Task prompt: Begin your copy at the line with "ATOM 28 C C" in the records below and end it at the line with "ATOM 51 C C", restating each line word for word; omit the pictures.

Data to process below:

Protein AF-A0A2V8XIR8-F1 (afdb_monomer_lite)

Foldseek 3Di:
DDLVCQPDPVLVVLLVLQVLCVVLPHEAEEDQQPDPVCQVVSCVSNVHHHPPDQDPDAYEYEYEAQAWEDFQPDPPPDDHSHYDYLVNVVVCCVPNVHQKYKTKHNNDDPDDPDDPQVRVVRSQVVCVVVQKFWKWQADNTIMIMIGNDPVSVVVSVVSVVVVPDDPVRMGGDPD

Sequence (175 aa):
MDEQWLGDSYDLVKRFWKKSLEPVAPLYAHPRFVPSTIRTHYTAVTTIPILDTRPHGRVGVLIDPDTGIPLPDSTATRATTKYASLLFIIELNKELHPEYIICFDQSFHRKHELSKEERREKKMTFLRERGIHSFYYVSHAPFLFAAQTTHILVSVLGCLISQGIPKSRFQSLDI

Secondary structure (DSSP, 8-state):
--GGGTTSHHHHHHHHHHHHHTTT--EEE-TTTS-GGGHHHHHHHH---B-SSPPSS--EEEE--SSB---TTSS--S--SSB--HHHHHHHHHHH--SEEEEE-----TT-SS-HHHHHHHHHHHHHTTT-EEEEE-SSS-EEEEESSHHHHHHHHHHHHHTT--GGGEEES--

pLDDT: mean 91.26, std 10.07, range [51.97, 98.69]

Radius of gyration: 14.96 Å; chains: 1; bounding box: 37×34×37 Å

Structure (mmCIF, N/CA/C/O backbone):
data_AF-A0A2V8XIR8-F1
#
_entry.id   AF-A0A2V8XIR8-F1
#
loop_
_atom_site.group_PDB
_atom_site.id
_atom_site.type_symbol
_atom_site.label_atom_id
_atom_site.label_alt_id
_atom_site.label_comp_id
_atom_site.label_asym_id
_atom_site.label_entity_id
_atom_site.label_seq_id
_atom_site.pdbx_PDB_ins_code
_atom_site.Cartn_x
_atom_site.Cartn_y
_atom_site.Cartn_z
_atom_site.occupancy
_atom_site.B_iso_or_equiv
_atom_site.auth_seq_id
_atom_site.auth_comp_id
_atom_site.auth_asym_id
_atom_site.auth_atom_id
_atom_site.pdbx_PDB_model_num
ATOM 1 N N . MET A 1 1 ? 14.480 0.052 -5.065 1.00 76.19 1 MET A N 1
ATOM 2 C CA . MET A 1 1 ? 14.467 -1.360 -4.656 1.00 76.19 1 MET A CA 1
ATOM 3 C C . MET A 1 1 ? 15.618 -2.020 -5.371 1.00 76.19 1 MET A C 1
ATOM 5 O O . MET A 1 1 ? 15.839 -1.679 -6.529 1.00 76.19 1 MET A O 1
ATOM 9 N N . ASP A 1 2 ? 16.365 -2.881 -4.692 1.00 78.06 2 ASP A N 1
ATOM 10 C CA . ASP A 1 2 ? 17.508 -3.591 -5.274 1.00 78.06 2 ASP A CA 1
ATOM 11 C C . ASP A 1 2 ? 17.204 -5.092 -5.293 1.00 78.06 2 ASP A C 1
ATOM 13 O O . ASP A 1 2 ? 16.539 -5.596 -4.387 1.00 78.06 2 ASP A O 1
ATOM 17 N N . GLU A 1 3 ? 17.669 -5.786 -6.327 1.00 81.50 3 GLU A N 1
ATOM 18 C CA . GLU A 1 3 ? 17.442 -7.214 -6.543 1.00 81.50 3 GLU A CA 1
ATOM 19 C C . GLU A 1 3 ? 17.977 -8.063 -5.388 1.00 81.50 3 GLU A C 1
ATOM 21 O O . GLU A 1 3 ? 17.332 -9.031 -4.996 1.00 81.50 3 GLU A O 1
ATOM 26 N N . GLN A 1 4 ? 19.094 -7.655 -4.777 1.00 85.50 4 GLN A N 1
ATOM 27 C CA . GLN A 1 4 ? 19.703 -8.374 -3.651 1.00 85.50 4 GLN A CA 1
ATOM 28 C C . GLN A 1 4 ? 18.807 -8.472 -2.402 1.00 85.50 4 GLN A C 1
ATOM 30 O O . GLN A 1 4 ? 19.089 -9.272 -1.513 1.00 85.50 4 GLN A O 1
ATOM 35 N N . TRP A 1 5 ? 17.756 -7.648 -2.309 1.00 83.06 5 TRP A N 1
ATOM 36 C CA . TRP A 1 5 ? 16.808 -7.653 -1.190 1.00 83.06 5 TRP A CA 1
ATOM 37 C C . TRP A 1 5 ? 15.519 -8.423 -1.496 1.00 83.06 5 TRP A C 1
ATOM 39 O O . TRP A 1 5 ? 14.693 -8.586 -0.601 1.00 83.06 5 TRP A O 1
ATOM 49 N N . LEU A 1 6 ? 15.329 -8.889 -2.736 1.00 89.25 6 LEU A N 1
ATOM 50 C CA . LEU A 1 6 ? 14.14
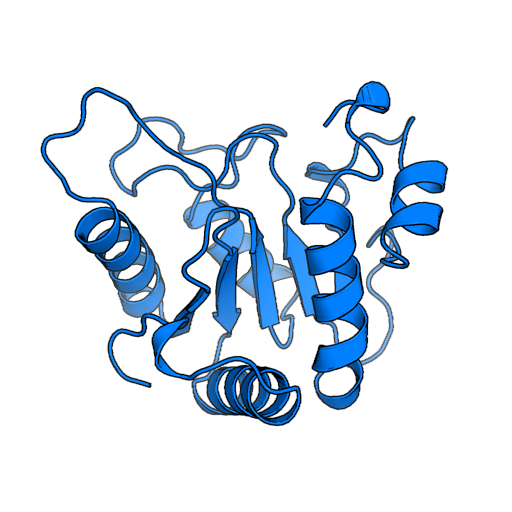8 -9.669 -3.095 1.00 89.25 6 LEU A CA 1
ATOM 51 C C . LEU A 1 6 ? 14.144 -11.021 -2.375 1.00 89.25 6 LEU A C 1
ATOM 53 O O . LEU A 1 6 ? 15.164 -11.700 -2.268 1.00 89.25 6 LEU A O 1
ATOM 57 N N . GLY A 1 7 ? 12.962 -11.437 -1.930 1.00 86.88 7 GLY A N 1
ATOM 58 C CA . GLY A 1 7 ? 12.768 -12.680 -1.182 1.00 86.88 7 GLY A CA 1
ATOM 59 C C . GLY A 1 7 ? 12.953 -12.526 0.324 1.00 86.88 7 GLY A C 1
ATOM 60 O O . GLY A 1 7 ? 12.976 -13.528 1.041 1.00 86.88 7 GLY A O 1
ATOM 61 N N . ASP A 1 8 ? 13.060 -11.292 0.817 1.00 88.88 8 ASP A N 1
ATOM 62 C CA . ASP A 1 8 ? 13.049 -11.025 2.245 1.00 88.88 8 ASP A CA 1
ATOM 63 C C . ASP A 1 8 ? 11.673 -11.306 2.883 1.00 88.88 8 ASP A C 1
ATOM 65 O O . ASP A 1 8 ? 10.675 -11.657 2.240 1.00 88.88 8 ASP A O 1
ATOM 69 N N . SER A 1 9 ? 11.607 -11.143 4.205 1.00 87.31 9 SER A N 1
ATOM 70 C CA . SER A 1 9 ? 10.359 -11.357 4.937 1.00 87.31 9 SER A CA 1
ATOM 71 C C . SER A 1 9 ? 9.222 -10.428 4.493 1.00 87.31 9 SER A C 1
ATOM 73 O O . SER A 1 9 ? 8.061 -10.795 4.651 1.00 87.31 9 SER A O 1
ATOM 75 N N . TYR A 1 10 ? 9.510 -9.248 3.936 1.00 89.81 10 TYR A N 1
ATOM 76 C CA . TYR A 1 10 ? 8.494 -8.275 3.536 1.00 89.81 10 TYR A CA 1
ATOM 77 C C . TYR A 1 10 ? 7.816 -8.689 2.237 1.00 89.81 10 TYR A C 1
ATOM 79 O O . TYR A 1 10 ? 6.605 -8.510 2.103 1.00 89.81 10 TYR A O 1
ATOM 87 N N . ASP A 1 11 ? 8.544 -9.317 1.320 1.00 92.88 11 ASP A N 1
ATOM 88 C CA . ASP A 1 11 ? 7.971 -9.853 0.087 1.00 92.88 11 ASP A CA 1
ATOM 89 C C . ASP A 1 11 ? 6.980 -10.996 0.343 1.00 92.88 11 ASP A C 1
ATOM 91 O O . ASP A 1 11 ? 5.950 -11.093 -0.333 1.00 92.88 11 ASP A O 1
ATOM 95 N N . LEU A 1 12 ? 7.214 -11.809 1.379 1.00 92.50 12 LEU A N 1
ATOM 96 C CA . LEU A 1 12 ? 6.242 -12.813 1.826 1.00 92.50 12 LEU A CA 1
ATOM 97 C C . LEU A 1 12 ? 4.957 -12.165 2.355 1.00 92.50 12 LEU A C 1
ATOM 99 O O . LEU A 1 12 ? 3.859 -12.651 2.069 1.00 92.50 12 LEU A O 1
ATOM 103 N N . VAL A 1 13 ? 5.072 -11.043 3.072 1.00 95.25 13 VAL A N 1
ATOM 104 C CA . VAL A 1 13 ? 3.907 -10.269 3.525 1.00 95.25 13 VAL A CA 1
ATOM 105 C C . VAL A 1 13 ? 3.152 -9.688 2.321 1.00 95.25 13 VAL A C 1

End of Data to process.

Response to the exercise:
ATOM 28 C C . GLN A 1 4 ? 18.807 -8.472 -2.402 1.00 85.50 4 GLN A C 1
ATOM 30 O O . GLN A 1 4 ? 19.089 -9.272 -1.513 1.00 85.50 4 GLN A O 1
ATOM 35 N N . TRP A 1 5 ? 17.756 -7.648 -2.309 1.00 83.06 5 TRP A N 1
ATOM 36 C CA . TRP A 1 5 ? 16.808 -7.653 -1.190 1.00 83.06 5 TRP A CA 1
ATOM 37 C C . TRP A 1 5 ? 15.519 -8.423 -1.496 1.00 83.06 5 TRP A C 1
ATOM 39 O O . TRP A 1 5 ? 14.693 -8.586 -0.601 1.00 83.06 5 TRP A O 1
ATOM 49 N N . LEU A 1 6 ? 15.329 -8.889 -2.736 1.00 89.25 6 LEU A N 1
ATOM 50 C CA . LEU A 1 6 ? 14.14
8 -9.669 -3.095 1.00 89.25 6 LEU A CA 1
ATOM 51 C C . LEU A 1 6 ? 14.144 -11.021 -2.375 1.00 89.25 6 LEU A C 1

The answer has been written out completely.